A arma de fogo é o principal instrumento utilizado para a prática de homicídios. Em 2015, 41.817 pessoas sofreram homicídios por arma de fogo, o que corresponde a 71,9% do total de casos. Para termos uma ideia do que isso representa, em todo o continente europeu apenas 21% correspondem a esses casos. A cada 1% na proliferação de armas de fogo, tem-se o aumento de 2% na taxa de homicídios nas cidades (Cerqueira 2014). Embora o estudo aponte os caminhos que devem ser seguidos, na contramão das pesquisas tramita na Câmara dos Deputados o projeto de Lei 3.722/2012 que visa revogar o Estatuto do Desarmamento, permitindo, inclusive, que indivíduos que respondem a processos por crimes violentos possam ter o registro de até seis armas de fogo, bem como portá-las em espaços públicos. Sob os interesses da bancada financiada pela indústria armamentista, tal projeto representa a institucionalização de crimes praticados por armas de fogo no Brasil.

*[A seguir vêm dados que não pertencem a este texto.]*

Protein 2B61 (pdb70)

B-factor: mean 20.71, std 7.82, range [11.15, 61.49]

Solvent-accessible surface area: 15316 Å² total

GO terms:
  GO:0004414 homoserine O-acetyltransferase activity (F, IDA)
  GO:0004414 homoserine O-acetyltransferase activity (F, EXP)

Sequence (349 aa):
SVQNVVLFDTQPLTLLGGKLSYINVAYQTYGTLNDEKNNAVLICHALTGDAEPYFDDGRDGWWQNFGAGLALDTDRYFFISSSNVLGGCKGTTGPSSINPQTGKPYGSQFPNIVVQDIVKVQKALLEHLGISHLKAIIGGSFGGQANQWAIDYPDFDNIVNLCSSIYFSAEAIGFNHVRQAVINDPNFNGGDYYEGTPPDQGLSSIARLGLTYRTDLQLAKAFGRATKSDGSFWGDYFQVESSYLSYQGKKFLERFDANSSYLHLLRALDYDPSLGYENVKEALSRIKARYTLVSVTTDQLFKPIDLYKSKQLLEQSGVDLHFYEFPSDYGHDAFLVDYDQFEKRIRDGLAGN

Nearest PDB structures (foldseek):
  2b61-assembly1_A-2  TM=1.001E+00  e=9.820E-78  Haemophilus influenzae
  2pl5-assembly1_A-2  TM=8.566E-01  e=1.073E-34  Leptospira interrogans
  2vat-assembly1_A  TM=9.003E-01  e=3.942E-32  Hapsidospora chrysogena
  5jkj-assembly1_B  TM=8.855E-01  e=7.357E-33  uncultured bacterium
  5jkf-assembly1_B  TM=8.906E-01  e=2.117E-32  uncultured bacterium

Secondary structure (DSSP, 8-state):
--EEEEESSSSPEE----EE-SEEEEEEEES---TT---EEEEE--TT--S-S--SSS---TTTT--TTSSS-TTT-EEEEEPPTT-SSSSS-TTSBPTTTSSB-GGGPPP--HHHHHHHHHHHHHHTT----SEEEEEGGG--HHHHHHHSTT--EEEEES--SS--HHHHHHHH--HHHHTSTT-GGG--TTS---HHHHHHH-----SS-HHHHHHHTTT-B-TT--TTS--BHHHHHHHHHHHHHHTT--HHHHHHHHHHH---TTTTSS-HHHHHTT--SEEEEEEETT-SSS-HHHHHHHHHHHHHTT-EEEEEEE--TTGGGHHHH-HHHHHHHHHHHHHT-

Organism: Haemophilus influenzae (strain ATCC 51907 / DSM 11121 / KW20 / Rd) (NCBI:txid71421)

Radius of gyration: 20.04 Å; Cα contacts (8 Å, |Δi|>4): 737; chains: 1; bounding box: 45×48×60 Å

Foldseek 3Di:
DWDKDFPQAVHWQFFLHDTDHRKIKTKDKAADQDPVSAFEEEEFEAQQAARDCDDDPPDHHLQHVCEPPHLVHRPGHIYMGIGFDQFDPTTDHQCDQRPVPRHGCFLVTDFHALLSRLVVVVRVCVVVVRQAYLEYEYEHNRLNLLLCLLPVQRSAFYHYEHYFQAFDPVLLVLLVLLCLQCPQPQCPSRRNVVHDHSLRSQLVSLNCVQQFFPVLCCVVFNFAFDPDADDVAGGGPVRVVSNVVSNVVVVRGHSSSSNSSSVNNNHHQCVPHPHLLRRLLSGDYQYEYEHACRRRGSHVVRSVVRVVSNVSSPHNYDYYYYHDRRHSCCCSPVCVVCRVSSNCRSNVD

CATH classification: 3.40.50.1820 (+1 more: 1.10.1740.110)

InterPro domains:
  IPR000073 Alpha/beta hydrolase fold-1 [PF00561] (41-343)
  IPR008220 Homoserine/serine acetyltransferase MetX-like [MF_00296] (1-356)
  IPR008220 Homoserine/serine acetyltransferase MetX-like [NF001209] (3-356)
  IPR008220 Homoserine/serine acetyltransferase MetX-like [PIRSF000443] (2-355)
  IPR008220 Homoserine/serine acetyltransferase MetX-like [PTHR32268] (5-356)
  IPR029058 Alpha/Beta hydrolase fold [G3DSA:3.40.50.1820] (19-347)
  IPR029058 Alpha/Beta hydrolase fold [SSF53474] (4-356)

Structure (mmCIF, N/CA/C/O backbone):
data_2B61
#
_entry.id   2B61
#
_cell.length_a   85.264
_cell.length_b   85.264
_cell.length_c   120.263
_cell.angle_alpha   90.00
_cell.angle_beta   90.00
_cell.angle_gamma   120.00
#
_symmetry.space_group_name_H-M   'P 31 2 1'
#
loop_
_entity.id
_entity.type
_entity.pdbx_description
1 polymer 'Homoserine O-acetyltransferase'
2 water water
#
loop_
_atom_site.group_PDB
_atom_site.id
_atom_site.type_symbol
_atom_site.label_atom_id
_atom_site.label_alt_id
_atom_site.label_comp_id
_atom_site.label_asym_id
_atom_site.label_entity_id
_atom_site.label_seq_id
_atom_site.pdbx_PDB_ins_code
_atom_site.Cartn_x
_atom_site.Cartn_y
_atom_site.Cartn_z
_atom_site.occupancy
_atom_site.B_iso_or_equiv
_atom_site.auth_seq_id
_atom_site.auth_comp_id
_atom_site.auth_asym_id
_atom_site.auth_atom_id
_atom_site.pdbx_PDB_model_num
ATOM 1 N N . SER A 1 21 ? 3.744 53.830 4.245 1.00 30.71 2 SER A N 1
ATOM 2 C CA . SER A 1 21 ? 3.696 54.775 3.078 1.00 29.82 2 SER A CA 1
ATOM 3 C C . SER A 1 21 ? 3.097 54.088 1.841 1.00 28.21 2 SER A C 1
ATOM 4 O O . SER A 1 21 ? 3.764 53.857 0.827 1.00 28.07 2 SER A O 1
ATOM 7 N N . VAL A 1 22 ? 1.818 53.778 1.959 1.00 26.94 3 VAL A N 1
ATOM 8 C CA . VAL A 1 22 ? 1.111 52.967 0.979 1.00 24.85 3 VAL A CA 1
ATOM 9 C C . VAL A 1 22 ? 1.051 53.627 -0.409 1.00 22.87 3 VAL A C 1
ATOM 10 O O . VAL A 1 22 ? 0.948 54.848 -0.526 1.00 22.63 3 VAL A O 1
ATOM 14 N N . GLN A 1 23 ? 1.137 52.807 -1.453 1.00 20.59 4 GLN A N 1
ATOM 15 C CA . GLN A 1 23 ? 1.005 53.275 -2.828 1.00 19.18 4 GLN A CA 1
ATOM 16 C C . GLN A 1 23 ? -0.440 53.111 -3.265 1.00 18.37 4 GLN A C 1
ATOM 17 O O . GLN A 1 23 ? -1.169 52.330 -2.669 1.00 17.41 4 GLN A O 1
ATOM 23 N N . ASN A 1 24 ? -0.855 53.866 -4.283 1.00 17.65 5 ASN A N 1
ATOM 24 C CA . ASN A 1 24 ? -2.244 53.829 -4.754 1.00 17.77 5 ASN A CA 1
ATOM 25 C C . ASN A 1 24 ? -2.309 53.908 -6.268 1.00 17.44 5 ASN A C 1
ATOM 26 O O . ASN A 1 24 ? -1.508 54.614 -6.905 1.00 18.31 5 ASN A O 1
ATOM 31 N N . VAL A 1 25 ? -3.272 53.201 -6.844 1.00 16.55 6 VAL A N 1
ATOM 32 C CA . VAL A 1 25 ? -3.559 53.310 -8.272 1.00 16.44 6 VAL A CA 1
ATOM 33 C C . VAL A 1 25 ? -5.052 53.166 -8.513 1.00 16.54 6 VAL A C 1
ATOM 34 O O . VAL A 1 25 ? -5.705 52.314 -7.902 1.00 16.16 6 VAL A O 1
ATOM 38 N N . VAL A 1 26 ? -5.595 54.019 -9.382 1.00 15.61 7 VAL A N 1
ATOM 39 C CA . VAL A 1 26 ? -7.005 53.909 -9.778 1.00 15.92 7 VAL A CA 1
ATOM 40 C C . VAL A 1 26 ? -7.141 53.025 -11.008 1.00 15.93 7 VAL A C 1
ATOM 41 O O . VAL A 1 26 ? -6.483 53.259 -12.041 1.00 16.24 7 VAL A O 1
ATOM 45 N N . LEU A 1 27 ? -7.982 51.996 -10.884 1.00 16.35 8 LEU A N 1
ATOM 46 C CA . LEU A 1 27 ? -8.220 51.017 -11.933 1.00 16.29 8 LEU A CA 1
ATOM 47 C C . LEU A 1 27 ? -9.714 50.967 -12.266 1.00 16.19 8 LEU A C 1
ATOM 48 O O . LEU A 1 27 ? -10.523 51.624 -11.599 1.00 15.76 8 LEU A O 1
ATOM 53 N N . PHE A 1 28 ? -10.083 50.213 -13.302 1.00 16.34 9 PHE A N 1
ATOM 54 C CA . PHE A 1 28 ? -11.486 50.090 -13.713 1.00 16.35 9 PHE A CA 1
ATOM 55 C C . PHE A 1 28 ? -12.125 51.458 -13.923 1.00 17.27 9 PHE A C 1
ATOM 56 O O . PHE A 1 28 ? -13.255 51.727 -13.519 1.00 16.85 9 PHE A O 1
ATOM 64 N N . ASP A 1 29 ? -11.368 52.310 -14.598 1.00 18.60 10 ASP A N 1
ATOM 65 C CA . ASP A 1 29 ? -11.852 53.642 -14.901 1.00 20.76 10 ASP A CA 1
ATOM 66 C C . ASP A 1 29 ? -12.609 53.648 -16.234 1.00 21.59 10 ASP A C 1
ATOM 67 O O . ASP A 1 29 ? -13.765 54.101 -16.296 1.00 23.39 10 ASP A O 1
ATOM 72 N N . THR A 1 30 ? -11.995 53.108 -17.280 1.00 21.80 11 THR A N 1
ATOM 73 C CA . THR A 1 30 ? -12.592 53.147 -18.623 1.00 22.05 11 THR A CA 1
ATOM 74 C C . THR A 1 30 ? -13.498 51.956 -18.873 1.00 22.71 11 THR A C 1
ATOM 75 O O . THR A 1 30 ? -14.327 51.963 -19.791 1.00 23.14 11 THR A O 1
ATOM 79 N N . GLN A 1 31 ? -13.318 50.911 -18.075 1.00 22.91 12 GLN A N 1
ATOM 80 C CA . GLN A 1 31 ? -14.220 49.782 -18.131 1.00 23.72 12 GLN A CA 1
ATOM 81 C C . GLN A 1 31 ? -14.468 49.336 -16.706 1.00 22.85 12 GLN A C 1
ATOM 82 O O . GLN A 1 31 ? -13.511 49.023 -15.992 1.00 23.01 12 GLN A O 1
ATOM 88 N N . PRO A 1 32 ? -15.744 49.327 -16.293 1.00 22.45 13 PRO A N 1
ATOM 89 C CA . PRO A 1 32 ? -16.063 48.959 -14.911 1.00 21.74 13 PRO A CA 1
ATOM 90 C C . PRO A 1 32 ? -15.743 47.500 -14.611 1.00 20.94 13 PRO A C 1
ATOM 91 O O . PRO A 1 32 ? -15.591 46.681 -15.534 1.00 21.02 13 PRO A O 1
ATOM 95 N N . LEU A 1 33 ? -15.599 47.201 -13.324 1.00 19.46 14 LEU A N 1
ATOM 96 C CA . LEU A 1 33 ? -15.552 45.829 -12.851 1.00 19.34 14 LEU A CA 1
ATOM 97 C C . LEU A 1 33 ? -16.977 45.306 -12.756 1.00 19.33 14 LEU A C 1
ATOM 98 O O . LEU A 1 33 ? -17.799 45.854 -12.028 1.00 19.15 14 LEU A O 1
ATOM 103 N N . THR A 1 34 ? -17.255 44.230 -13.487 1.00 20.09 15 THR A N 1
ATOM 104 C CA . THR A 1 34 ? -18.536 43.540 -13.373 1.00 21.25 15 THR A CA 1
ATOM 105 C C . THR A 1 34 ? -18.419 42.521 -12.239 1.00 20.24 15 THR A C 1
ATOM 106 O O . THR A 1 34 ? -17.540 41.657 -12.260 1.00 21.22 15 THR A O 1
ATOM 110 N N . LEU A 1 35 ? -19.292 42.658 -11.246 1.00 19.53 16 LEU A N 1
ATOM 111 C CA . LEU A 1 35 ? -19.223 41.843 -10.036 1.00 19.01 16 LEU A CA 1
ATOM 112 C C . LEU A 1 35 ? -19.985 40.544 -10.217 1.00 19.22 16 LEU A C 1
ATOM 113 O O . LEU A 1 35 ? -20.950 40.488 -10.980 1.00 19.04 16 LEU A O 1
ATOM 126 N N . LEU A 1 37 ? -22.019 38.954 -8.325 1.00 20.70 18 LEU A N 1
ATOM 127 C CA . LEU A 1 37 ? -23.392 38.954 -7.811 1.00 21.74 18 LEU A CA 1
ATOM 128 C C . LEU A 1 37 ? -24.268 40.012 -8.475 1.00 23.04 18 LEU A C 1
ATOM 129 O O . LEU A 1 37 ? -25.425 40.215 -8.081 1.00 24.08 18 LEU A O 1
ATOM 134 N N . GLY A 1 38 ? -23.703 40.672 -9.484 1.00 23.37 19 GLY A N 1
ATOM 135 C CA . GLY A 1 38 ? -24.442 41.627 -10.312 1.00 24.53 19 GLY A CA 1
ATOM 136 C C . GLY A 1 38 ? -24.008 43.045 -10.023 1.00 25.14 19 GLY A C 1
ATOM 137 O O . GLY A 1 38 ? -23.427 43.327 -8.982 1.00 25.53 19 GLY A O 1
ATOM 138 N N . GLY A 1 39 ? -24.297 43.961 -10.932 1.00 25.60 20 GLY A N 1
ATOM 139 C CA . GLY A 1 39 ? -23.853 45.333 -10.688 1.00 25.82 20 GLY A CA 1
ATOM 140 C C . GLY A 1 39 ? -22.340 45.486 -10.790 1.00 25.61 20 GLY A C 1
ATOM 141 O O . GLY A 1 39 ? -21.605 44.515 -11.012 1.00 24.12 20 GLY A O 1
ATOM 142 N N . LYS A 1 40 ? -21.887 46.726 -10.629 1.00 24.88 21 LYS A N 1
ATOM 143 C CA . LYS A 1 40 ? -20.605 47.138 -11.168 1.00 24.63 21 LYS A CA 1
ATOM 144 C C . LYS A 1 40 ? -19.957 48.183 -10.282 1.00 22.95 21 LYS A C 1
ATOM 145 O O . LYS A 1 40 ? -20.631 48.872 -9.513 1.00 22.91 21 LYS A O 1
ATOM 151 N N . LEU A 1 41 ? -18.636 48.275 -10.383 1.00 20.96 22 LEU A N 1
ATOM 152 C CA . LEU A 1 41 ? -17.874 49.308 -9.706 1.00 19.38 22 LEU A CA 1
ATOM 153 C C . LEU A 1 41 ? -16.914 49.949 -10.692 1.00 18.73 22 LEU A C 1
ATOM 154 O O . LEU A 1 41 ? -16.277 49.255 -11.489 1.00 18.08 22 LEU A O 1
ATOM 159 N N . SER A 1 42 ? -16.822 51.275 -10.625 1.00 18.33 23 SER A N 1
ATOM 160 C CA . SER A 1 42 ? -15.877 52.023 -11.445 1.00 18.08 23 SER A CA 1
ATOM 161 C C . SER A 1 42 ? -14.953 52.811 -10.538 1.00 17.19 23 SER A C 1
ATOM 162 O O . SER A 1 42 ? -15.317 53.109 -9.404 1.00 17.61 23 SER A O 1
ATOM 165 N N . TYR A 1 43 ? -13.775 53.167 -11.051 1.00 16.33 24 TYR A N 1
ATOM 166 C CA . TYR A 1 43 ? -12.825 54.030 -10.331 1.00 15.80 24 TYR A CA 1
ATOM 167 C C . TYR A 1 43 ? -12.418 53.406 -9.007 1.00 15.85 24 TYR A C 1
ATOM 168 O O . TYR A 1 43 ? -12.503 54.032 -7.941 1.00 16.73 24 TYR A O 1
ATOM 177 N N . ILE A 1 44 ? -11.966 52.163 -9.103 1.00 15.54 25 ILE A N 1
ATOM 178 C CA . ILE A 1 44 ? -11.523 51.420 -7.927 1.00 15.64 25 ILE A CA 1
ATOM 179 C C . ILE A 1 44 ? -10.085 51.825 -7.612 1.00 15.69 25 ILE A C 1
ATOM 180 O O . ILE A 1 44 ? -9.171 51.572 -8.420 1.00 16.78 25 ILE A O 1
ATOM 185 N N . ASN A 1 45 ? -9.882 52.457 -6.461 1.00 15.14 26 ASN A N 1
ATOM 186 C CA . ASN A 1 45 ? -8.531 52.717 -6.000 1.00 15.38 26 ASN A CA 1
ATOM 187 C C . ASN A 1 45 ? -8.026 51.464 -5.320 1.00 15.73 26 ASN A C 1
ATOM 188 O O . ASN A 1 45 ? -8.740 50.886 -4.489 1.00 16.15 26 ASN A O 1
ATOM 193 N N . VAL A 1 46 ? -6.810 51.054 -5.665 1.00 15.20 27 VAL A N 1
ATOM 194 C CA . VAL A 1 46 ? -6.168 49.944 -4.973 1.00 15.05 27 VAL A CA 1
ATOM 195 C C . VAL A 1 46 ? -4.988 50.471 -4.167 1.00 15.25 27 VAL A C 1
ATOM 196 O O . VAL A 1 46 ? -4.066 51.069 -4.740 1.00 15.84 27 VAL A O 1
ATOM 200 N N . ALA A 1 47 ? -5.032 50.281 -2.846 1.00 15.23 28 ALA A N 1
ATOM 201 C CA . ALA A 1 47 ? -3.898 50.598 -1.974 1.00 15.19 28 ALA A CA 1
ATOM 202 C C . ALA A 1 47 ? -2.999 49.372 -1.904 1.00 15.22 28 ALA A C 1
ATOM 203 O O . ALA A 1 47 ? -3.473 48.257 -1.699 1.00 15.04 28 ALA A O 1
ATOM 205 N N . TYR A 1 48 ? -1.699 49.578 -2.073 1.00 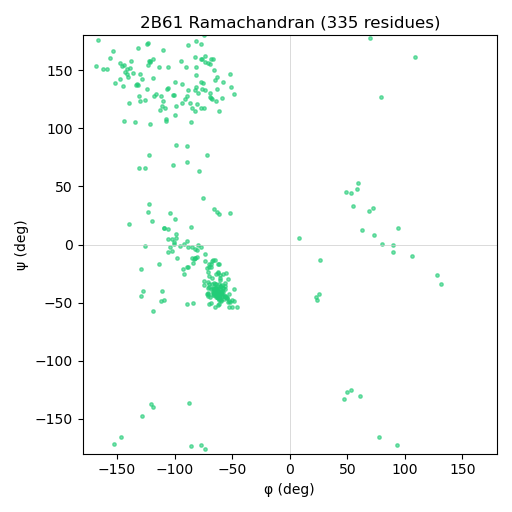15.23 29 TYR A N 1
ATOM 206 C CA . TYR A 1 48 ? -0.790 48.440 -2.118 1.00 15.26 29 TYR A CA 1
ATOM 207 C C . TYR A 1 48 ? 0.608 48.836 -1.664 1.00 15.92 29 TYR A C 1
ATOM 208 O O . TYR A 1 48 ? 0.929 50.018 -1.543 1.00 16.18 29 TYR A O 1
ATOM 217 N N . GLN A 1 49 ? 1.424 47.832 -1.399 1.00 15.90 30 GLN A N 1
ATOM 218 C CA . GLN A 1 49 ? 2.815 48.078 -1.052 1.00 16.24 30 GLN A CA 1
ATOM 219 C C . GLN A 1 49 ? 3.661 46.992 -1.703 1.00 17.25 30 GLN A C 1
ATOM 220 O O . GLN A 1 49 ? 3.185 45.889 -1.971 1.00 16.51 30 GLN A O 1
ATOM 226 N N . THR A 1 50 ? 4.905 47.336 -2.009 1.00 17.87 31 THR A N 1
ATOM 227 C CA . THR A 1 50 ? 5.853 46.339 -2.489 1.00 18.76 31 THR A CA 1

O perfil dos que mais morrem no Brasil é composto por homens, jovens, negros e de baixa escolaridade. Não por coincidência, esse também é o perfil da maioria da população carcerária brasileira, vítima da seletividade do nosso sistema penal. O crescimento da violência entre jovens e negros traduz-se num grave problema social que carece de alternativas à sua superação. O investimento em políticas públicas de inserção pela garantia de direitos pode ser uma saída para esse quadro social. O Brasil tem experiências exitosas que comprovam que é possível alterar essa realidade, como os casos de Pernambuco e Espírito Santo, por exemplo. A interface entre a educação, saúde, assistência social, cultura, lazer e segurança pública precisam ser entendidas como prioridade frente à lógica da repressão belicista instituída. Precisamos de uma estratégia que supere esse modelo que gera segregação e violência, rompendo com o capital e implantando políticas que tornem a violência exceção, não regra.